Serebrennikov, the Middle East and women at the Festival d’Avignon 2022

by time news

It’s the Russian director Kirill Serebrennikov, still struck by a ban on leaving Moscow, who will open the Avignon festival this summer. Il offers an adaptation of a fantastic short story by Anton Chekhov, The Black Monk, whose hero, a Russian intellectual named Andrei Kovrin, gradually sinks into madness. A first version was presented in January at the Thalia Theater in Hamburg (Germany), where the artist, banned from leaving Moscow, had been authorized to travel.

  (MORRIS MAC MATZEN / AFP)

“He’s a very little-known Chekhov and it’s a very free adaptation of a story enigmatic, sometimes violent”Olivier Py, outgoing director of the festival, told AFP, who will present two pieces himself, including a ten-hour one (with interludes).

Iranian Amir Reza Koohestani, who presented at the festival Hearing (2016)
and Summerless (2018), returns with the play In transitinspired by Anna’s novel
Seghers, “a story of lost passports, refugees, and identity”according to
Olivier Py.

Palestinian artists are in the spotlight with Bashar Murkus, who puts on the show Milk, on the role of women in war; the essayist Elias Sanbar will recite, accompanied by music, poems by the great poet Mahmoud Darwish; while four Arab poetesses, including two Palestinians, will present a poetic performance.
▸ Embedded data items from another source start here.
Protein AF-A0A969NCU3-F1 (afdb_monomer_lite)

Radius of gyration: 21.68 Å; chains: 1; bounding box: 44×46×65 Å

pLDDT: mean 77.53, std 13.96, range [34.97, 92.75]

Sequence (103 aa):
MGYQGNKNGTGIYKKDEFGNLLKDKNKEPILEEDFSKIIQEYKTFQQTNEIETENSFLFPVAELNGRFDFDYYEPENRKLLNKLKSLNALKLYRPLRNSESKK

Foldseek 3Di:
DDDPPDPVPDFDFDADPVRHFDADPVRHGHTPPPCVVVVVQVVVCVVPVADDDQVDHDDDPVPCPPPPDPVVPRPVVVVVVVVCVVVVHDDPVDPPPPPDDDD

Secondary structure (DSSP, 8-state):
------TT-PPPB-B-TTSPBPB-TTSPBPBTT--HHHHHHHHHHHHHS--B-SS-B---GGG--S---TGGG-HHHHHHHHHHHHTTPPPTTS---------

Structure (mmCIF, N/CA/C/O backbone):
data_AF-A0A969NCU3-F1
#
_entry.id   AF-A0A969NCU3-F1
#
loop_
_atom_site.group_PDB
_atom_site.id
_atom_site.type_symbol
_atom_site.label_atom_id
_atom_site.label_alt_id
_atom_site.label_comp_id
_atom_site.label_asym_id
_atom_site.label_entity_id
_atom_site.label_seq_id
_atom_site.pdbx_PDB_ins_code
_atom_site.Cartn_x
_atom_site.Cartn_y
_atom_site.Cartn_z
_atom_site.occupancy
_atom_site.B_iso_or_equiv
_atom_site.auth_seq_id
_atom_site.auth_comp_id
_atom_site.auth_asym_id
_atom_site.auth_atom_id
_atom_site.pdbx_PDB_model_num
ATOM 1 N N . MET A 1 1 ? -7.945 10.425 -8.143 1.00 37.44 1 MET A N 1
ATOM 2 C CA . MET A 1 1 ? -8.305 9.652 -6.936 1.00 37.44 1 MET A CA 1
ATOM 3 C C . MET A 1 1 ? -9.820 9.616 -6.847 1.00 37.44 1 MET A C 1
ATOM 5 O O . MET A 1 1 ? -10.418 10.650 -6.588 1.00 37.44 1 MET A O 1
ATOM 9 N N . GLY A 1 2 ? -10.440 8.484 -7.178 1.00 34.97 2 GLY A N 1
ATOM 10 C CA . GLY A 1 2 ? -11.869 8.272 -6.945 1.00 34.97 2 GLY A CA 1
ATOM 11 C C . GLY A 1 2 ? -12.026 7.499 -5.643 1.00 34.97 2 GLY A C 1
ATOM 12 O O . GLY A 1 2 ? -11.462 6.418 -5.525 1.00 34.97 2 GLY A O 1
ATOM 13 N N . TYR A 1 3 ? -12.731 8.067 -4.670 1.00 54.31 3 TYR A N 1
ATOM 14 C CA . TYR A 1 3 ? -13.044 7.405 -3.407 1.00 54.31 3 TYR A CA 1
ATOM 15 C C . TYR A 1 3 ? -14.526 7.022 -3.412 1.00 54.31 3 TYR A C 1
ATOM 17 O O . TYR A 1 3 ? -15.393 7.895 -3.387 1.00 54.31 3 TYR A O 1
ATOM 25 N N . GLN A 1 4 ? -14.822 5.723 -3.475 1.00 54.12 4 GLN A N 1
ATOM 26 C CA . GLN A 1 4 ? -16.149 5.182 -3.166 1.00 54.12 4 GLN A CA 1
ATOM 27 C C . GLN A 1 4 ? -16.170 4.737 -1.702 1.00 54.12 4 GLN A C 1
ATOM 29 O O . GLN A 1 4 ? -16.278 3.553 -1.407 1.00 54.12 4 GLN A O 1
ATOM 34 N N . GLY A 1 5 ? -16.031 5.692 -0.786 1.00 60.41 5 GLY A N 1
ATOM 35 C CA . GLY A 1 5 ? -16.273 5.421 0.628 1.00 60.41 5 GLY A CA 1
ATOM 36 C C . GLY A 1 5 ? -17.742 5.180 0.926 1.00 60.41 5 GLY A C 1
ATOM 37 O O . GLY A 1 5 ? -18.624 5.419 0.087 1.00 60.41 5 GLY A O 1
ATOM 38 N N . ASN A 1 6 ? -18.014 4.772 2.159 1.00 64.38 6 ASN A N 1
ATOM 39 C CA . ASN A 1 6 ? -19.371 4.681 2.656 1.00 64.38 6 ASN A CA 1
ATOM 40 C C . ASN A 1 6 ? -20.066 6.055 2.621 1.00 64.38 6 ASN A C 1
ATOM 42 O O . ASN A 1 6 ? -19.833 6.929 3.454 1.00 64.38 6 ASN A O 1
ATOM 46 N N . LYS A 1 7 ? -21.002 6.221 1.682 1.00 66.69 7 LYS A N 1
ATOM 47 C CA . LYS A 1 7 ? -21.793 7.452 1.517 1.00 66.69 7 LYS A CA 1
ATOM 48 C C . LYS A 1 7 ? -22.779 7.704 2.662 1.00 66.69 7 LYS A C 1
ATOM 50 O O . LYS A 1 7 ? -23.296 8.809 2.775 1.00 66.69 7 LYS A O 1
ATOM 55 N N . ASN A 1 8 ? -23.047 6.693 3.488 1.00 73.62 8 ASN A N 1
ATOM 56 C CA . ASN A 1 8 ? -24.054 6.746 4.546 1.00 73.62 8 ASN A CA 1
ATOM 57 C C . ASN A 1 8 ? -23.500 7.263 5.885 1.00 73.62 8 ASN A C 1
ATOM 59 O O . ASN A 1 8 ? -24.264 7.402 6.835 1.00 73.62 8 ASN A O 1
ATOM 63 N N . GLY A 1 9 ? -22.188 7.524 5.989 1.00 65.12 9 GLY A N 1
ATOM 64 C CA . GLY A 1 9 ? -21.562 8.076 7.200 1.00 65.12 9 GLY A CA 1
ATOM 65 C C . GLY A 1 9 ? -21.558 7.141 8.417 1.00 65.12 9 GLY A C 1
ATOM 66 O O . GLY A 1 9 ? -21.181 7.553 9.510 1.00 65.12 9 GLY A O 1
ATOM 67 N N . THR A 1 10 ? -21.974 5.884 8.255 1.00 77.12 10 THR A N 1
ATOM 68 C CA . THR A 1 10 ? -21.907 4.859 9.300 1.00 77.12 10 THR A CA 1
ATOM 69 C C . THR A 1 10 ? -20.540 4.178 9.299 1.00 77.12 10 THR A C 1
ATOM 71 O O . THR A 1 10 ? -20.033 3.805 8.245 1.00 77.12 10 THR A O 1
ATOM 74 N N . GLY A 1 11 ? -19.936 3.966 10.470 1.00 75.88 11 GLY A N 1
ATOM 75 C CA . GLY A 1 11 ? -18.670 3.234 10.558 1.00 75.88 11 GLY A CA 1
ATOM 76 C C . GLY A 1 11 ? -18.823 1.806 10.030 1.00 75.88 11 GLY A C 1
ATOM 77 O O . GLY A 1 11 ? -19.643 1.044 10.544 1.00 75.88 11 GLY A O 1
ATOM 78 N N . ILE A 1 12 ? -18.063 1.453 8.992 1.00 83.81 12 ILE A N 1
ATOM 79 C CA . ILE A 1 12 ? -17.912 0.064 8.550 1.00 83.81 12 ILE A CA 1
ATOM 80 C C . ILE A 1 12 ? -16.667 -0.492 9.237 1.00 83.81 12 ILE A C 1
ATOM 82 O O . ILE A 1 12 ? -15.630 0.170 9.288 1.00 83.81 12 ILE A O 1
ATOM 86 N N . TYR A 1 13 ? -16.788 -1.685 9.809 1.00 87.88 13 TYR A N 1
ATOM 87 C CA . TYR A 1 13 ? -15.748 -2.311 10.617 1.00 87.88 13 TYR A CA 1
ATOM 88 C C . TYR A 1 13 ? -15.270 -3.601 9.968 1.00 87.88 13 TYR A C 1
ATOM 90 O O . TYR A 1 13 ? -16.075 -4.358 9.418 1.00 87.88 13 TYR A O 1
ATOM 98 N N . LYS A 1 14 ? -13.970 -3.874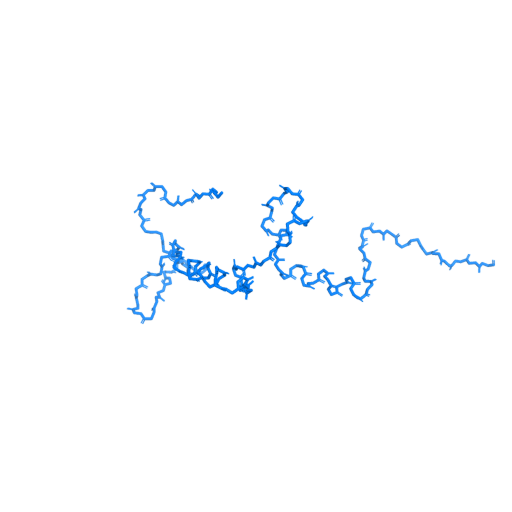 10.100 1.00 87.44 14 LYS A N 1
ATOM 99 C CA . LYS A 1 14 ? -13.349 -5.073 9.543 1.00 87.44 14 LYS A CA 1
ATOM 100 C C . LYS A 1 14 ? -13.918 -6.326 10.194 1.00 87.44 14 LYS A C 1
ATOM 102 O O . LYS A 1 14 ? -14.110 -6.382 11.413 1.00 87.44 14 LYS A O 1
ATOM 107 N N . LYS A 1 15 ? -14.138 -7.345 9.372 1.00 91.44 15 LYS A N 1
ATOM 108 C CA . LYS A 1 15 ? -14.597 -8.664 9.801 1.00 91.44 15 LYS A CA 1
ATOM 109 C C . LYS A 1 15 ? -13.592 -9.736 9.404 1.00 91.44 15 LYS A C 1
ATOM 111 O O . LYS A 1 15 ? -12.843 -9.547 8.449 1.00 91.44 15 LYS A O 1
ATOM 116 N N . ASP A 1 16 ? -13.569 -10.831 10.152 1.00 89.31 16 ASP A N 1
ATOM 117 C CA . ASP A 1 16 ? -12.884 -12.055 9.742 1.00 89.31 16 ASP A CA 1
ATOM 118 C C . ASP A 1 16 ? -13.678 -12.797 8.648 1.00 89.31 16 ASP A C 1
ATOM 120 O O . ASP A 1 16 ? -14.791 -12.406 8.281 1.00 89.31 16 ASP A O 1
ATOM 124 N N . GLU A 1 17 ? -13.113 -13.891 8.136 1.00 91.19 17 GLU A N 1
ATOM 125 C CA . GLU A 1 17 ? -13.732 -14.735 7.100 1.00 91.19 17 GLU A CA 1
ATOM 126 C C . GLU A 1 17 ? -15.072 -15.359 7.536 1.00 91.19 17 GLU A C 1
ATOM 128 O O . GLU A 1 17 ? -15.867 -15.783 6.699 1.00 91.19 17 GLU A O 1
ATOM 133 N N . PHE A 1 18 ? -15.349 -15.385 8.842 1.00 92.00 18 PHE A N 1
ATOM 134 C CA . PHE A 1 18 ? -16.576 -15.913 9.436 1.00 92.00 18 PHE A CA 1
ATOM 135 C C . PHE A 1 18 ? -17.599 -14.809 9.761 1.00 92.00 18 PHE A C 1
ATOM 137 O O . PHE A 1 18 ? -18.698 -15.103 10.234 1.00 92.00 18 PHE A O 1
ATOM 144 N N . GLY A 1 19 ? -17.271 -13.539 9.497 1.00 87.62 19 GLY A N 1
ATOM 145 C CA . GLY A 1 19 ? -18.138 -12.385 9.725 1.00 87.62 19 GLY A CA 1
ATOM 146 C C . GLY A 1 19 ? -18.054 -11.765 11.126 1.00 87.62 19 GLY A C 1
ATOM 147 O O . GLY A 1 19 ? -18.825 -10.844 11.417 1.00 87.62 19 GLY A O 1
ATOM 148 N N . ASN A 1 20 ? -17.135 -12.211 11.986 1.00 90.69 20 ASN A N 1
ATOM 149 C CA . ASN A 1 20 ? -16.927 -11.626 13.312 1.00 90.69 20 ASN A CA 1
ATOM 150 C C . ASN A 1 20 ? -16.111 -10.337 13.220 1.00 90.69 20 ASN A C 1
ATOM 152 O O . ASN A 1 20 ? -15.171 -10.243 12.439 1.00 90.69 20 ASN A O 1
ATOM 156 N N . LEU A 1 21 ? -16.427 -9.350 14.063 1.00 92.00 21 LEU A N 1
ATOM 157 C CA . LEU A 1 21 ? -15.686 -8.088 14.112 1.00 92.00 21 LEU A CA 1
ATOM 158 C C . LEU A 1 21 ? -14.248 -8.299 14.595 1.00 92.00 21 LEU A C 1
ATOM 160 O O . LEU A 1 21 ? -14.027 -8.791 15.706 1.00 92.00 21 LEU A O 1
ATOM 164 N N . LEU A 1 22 ? -13.288 -7.838 13.795 1.00 89.50 22 LEU A N 1
ATOM 165 C CA . LEU A 1 22 ? -11.897 -7.736 14.217 1.00 89.50 22 LEU A CA 1
ATOM 166 C C . LEU A 1 22 ? -11.758 -6.600 15.228 1.00 89.50 22 LEU A C 1
ATOM 168 O O . LEU A 1 22 ? -12.328 -5.519 15.060 1.00 89.50 22 LEU A O 1
ATOM 172 N N . LYS A 1 23 ? -10.996 -6.860 16.290 1.00 90.38 23 LYS A N 1
ATOM 173 C CA . LYS A 1 23 ? -10.784 -5.922 17.391 1.00 90.38 23 LYS A CA 1
ATOM 174 C C . LYS A 1 23 ? -9.311 -5.604 17.562 1.00 90.38 23 LYS A C 1
ATOM 176 O O . LYS A 1 23 ? -8.455 -6.456 17.328 1.00 90.38 23 LYS A O 1
ATOM 181 N N . ASP A 1 24 ? -9.034 -4.379 17.976 1.00 86.44 24 ASP A N 1
ATOM 182 C CA . ASP A 1 24 ? -7.691 -3.922 18.286 1.00 86.44 24 ASP A CA 1
ATOM 183 C C . ASP A 1 24 ? -7.210 -4.437 19.661 1.00 86.44 24 ASP A C 1
ATOM 185 O O . ASP A 1 24 ? -7.878 -5.217 20.350 1.00 86.44 24 ASP A O 1
ATOM 189 N N . LYS A 1 25 ? -6.029 -3.977 20.090 1.00 88.19 25 LYS A N 1
ATOM 190 C CA . LYS A 1 25 ? -5.444 -4.332 21.395 1.00 88.19 25 LYS A CA 1
ATOM 191 C C . LYS A 1 25 ? -6.292 -3.859 22.585 1.00 88.19 25 LYS A C 1
ATOM 193 O O . LYS A 1 25 ? -6.202 -4.454 23.657 1.00 88.19 25 LYS A O 1
ATOM 198 N N . ASN A 1 26 ? -7.121 -2.837 22.390 1.00 90.44 26 ASN A N 1
ATOM 199 C CA . ASN A 1 26 ? -8.030 -2.281 23.388 1.00 90.44 26 ASN A CA 1
ATOM 200 C C . ASN A 1 26 ? -9.412 -2.958 23.367 1.00 90.44 26 ASN A C 1
ATOM 202 O O . ASN A 1 26 ? -10.28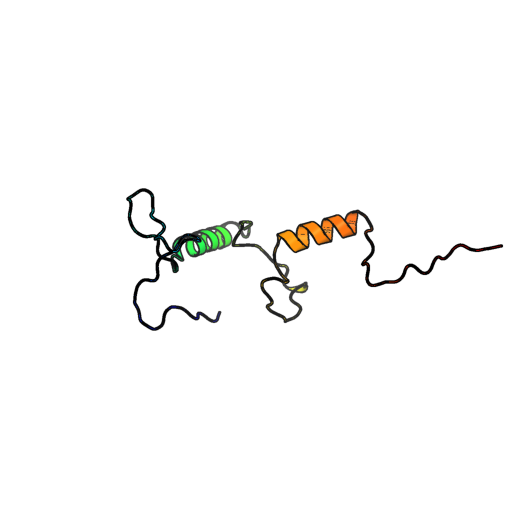0 -2.607 24.163 1.00 90.44 26 ASN A O 1
ATOM 206 N N . LYS A 1 27 ? -9.600 -3.984 22.521 1.00 88.69 27 LYS A N 1
ATOM 207 C CA . LYS A 1 27 ? -10.868 -4.691 22.273 1.00 88.69 27 LYS A CA 1
ATOM 208 C C . LYS A 1 27 ? -11.925 -3.833 21.565 1.00 88.69 27 LYS A C 1
ATOM 210 O O . LYS A 1 27 ? -13.107 -4.194 21.584 1.00 88.69 27 LYS A O 1
ATOM 215 N N . GLU A 1 28 ? -11.515 -2.753 20.914 1.00 89.62 28 GLU A N 1
ATOM 216 C CA . GLU A 1 28 ? -12.379 -1.887 20.119 1.00 89.62 28 GLU A CA 1
ATOM 217 C C . GLU A 1 28 ? -12.463 -2.397 18.670 1.00 89.62 28 GLU A C 1
ATOM 219 O O . GLU A 1 28 ? -11.470 -2.908 18.146 1.00 89.62 28 GLU A O 1
ATOM 224 N N . PRO A 1 29 ? -13.629 -2.319 18.001 1.00 88.44 29 PRO A N 1
ATOM 225 C CA . PRO A 1 29 ? -13.764 -2.741 16.608 1.00 88.44 29 PRO A CA 1
ATOM 226 C C . PRO A 1 29 ? -12.869 -1.923 15.672 1.00 88.44 29 PRO A C 1
ATOM 228 O O . PRO A 1 29 ? -12.874 -0.694 15.712 1.00 88.44 29 PRO A O 1
ATOM 231 N N . ILE A 1 30 ? -12.145 -2.603 14.785 1.00 86.38 30 ILE A N 1
ATOM 232 C CA . ILE A 1 30 ? -11.250 -1.943 13.831 1.00 86.38 30 ILE A CA 1
ATOM 233 C C . ILE A 1 30 ? -12.076 -1.377 12.677 1.00 86.38 30 ILE A C 1
ATOM 235 O O . ILE A 1 30 ? -12.795 -2.121 12.006 1.00 86.38 30 ILE A O 1
ATOM 239 N N . LEU A 1 31 ? -11.962 -0.072 12.427 1.00 86.56 31 LEU A N 1
ATOM 240 C CA . LEU A 1 31 ? -12.612 0.571 11.289 1.00 86.56 31 LEU A CA 1
ATOM 241 C C . LEU A 1 31 ? -12.004 0.049 9.977 1.00 86.56 31 LEU A C 1
ATOM 243 O O . LEU A 1 31 ? -10.787 -0.093 9.843 1.00 86.56 31 LEU A O 1
ATOM 247 N N . GLU A 1 32 ? -12.855 -0.258 9.005 1.00 77.50 32 GLU A N 1
ATOM 248 C CA . GLU A 1 32 ? -12.411 -0.675 7.675 1.00 77.50 32 GLU A CA 1
ATOM 249 C C . GLU A 1 32 ? -11.743 0.489 6.936 1.00 77.50 32 GLU A C 1
ATOM 251 O O . GLU A 1 32 ? -10.659 0.328 6.379 1.00 77.50 32 GLU A O 1
ATOM 256 N N . GLU A 1 33 ? -12.331 1.681 7.052 1.00 74.88 33 GLU A N 1
ATOM 257 C CA . GLU A 1 33 ? -11.853 2.941 6.473 1.00 74.88 33 GLU A CA 1
ATOM 258 C C . GLU A 1 33 ? -10.808 3.657 7.357 1.00 74.88 33 GLU A C 1
ATOM 260 O O . GLU A 1 33 ? -10.817 4.880 7.494 1.00 74.88 33 GLU A O 1
ATOM 265 N N . ASP A 1 34 ? -9.900 2.917 7.999 1.00 80.12 34 ASP A N 1
ATOM 266 C CA . ASP A 1 34 ? -8.777 3.537 8.710 1.00 80.12 34 ASP A CA 1
ATOM 267 C C . ASP A 1 34 ? -7.629 3.873 7.743 1.00 80.12 34 ASP A C 1
ATOM 269 O O . ASP A 1 34 ? -6.806 3.028 7.379 1.00 80.12 34 ASP A O 1
ATOM 273 N N . PHE A 1 35 ? -7.555 5.145 7.347 1.00 80.81 35 PHE A N 1
ATOM 274 C CA . PHE A 1 35 ? -6.493 5.673 6.485 1.00 80.81 35 PHE A CA 1
ATOM 275 C C . PHE A 1 35 ? -5.238 6.102 7.247 1.00 80.81 35 PHE A C 1
ATOM 277 O O . PHE A 1 35 ? -4.280 6.548 6.615 1.00 80.81 35 PHE A O 1
ATOM 284 N N . SER A 1 36 ? -5.196 5.977 8.578 1.00 84.81 36 SER A N 1
ATOM 285 C CA . SER A 1 36 ? -4.068 6.456 9.392 1.00 84.81 36 SER A CA 1
ATOM 286 C C . SER A 1 36 ? -2.745 5.846 8.933 1.00 84.81 36 SER A C 1
ATOM 288 O O . SER A 1 36 ? -1.750 6.561 8.791 1.00 84.81 36 SER A O 1
ATOM 290 N N . LYS A 1 37 ? -2.758 4.546 8.603 1.00 83.00 37 LYS A N 1
ATOM 291 C CA . LYS A 1 37 ? -1.594 3.828 8.064 1.00 83.00 37 LYS A CA 1
ATOM 292 C C . LYS A 1 37 ? -1.125 4.423 6.730 1.00 83.00 37 LYS A C 1
ATOM 294 O O . LYS A 1 37 ? 0.050 4.744 6.596 1.00 83.00 37 LYS A O 1
ATOM 299 N N . ILE A 1 38 ? -2.045 4.643 5.788 1.00 85.56 38 ILE A N 1
ATOM 300 C CA . ILE A 1 38 ? -1.745 5.215 4.462 1.00 85.56 38 ILE A CA 1
ATOM 301 C C . ILE A 1 38 ? -1.222 6.652 4.592 1.00 85.56 38 ILE A C 1
ATOM 303 O O . ILE A 1 38 ? -0.271 7.037 3.916 1.00 85.56 38 ILE A O 1
ATOM 307 N N . ILE A 1 39 ? -1.804 7.455 5.487 1.00 88.00 39 ILE A N 1
ATOM 308 C CA . ILE A 1 39 ? -1.361 8.833 5.739 1.00 88.00 39 ILE A CA 1
ATOM 309 C C . ILE A 1 39 ? 0.066 8.847 6.293 1.00 88.00 39 ILE A C 1
ATOM 311 O O . ILE A 1 39 ? 0.875 9.684 5.891 1.00 88.00 39 ILE A O 1
ATOM 315 N N . GLN A 1 40 ? 0.381 7.948 7.224 1.00 88.25 40 GLN A N 1
ATOM 316 C CA . GLN A 1 40 ? 1.718 7.847 7.800 1.00 88.25 40 GLN A CA 1
ATOM 317 C C . GLN A 1 40 ? 2.744 7.415 6.749 1.00 88.25 40 GLN A C 1
ATOM 319 O O . GLN A 1 40 ? 3.777 8.063 6.608 1.00 88.25 40 GLN A O 1
ATOM 324 N N . GLU A 1 41 ? 2.417 6.388 5.970 1.00 89.31 41 GLU A N 1
ATOM 325 C CA . GLU A 1 41 ? 3.211 5.913 4.836 1.00 89.31 41 GLU A CA 1
ATOM 326 C C . GLU A 1 41 ? 3.480 7.033 3.816 1.00 89.31 41 GLU A C 1
ATOM 328 O O . GLU A 1 41 ? 4.623 7.260 3.417 1.00 89.31 41 GLU A O 1
ATOM 333 N N . TYR A 1 42 ? 2.458 7.816 3.467 1.00 90.00 42 TYR A N 1
ATOM 334 C CA . TYR A 1 42 ? 2.602 8.957 2.566 1.00 90.00 42 TYR A CA 1
ATOM 335 C C . TYR A 1 42 ? 3.496 10.066 3.141 1.00 90.00 42 TYR A C 1
ATOM 337 O O . TYR A 1 42 ? 4.304 10.649 2.417 1.00 90.00 42 TYR A O 1
ATOM 345 N N . LYS A 1 43 ? 3.400 10.350 4.446 1.00 91.75 43 LYS A N 1
ATOM 346 C CA . LYS A 1 43 ? 4.293 11.311 5.116 1.00 91.75 43 LYS A CA 1
ATOM 347 C C . LYS A 1 43 ? 5.745 10.845 5.094 1.00 91.75 43 LYS A C 1
ATOM 349 O O . LYS A 1 43 ? 6.626 11.662 4.841 1.00 91.75 43 LYS A O 1
ATOM 354 N N . THR A 1 44 ? 5.992 9.559 5.335 1.00 90.06 44 THR A N 1
ATOM 355 C CA . THR A 1 44 ? 7.333 8.978 5.215 1.00 90.06 44 THR A CA 1
ATOM 356 C C . THR A 1 44 ? 7.853 9.138 3.794 1.00 90.06 44 THR A C 1
ATOM 358 O O . THR A 1 44 ? 8.942 9.674 3.617 1.00 90.06 44 THR A O 1
ATOM 361 N N . PHE A 1 45 ? 7.041 8.798 2.788 1.00 91.62 45 PHE A N 1
ATOM 362 C CA . PHE A 1 45 ? 7.404 8.985 1.386 1.00 91.62 45 PHE A CA 1
ATOM 363 C C . PHE A 1 45 ? 7.771 10.441 1.060 1.00 91.62 45 PHE A C 1
ATOM 365 O O . PHE A 1 45 ? 8.772 10.669 0.394 1.00 91.62 45 PHE A O 1
ATOM 372 N N . GLN A 1 46 ? 7.038 11.441 1.564 1.00 92.69 46 GLN A N 1
ATOM 373 C CA . GLN A 1 46 ? 7.402 12.849 1.339 1.00 92.69 46 GLN A CA 1
ATOM 374 C C . GLN A 1 46 ? 8.777 13.234 1.912 1.00 92.69 46 GLN A C 1
ATOM 376 O O . GLN A 1 46 ? 9.392 14.182 1.429 1.00 92.69 46 GLN A O 1
ATOM 381 N N . GLN A 1 47 ? 9.250 12.539 2.949 1.00 92.75 47 GLN A N 1
ATOM 382 C CA . GLN A 1 47 ? 10.536 12.819 3.593 1.00 92.75 47 GLN A CA 1
ATOM 383 C C . GLN A 1 47 ? 11.690 12.045 2.952 1.00 92.75 47 GLN A C 1
ATOM 385 O O . GLN A 1 47 ? 12.779 12.593 2.799 1.00 92.75 47 GLN A O 1
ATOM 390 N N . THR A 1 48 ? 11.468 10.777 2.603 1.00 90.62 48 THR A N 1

Lebanon, hit by an unprecedented economic crisis, is evoked through two artists from this country: the playwright Hanane Hajj Ali who stages Joggingonly one on stage where she “jogs through the chaos in Beirut and conjures up questions of “filiation, suffering and mourning”themes that can also be found in Ali Chahrour’s choreography in When my mother used to tell.

More and more female directors have been scheduled at the Festival d’Avignon over the past two years and this edition has several (nearly half), starting with Kubra Khademi, a young visual artist, painter and performer from Afghanistan who has been based in France for a few years, who signs the poster for the festival and will put on an exhibition.

Among these artists: Anne Théron mounts Iphigenia according to Tiago Rodrigues, the future director of Avignon; visual artist Miet Warlop recounts his vision of theater inspired by the loss of his brother; Élise Vigier stages a group of women in search of a missing author or even Sofia Adrian Jupither adapts Solitaireone of the last works of the playwright Lars Norén, who died a year ago, and which is a kind of Waiting for Godot Swedish. Irish choreographer Oona Doherty explores in Lady Magma the dual identity of artist and mother, while the collective the platform revisit Little Red Riding Hood with a feminist perspective.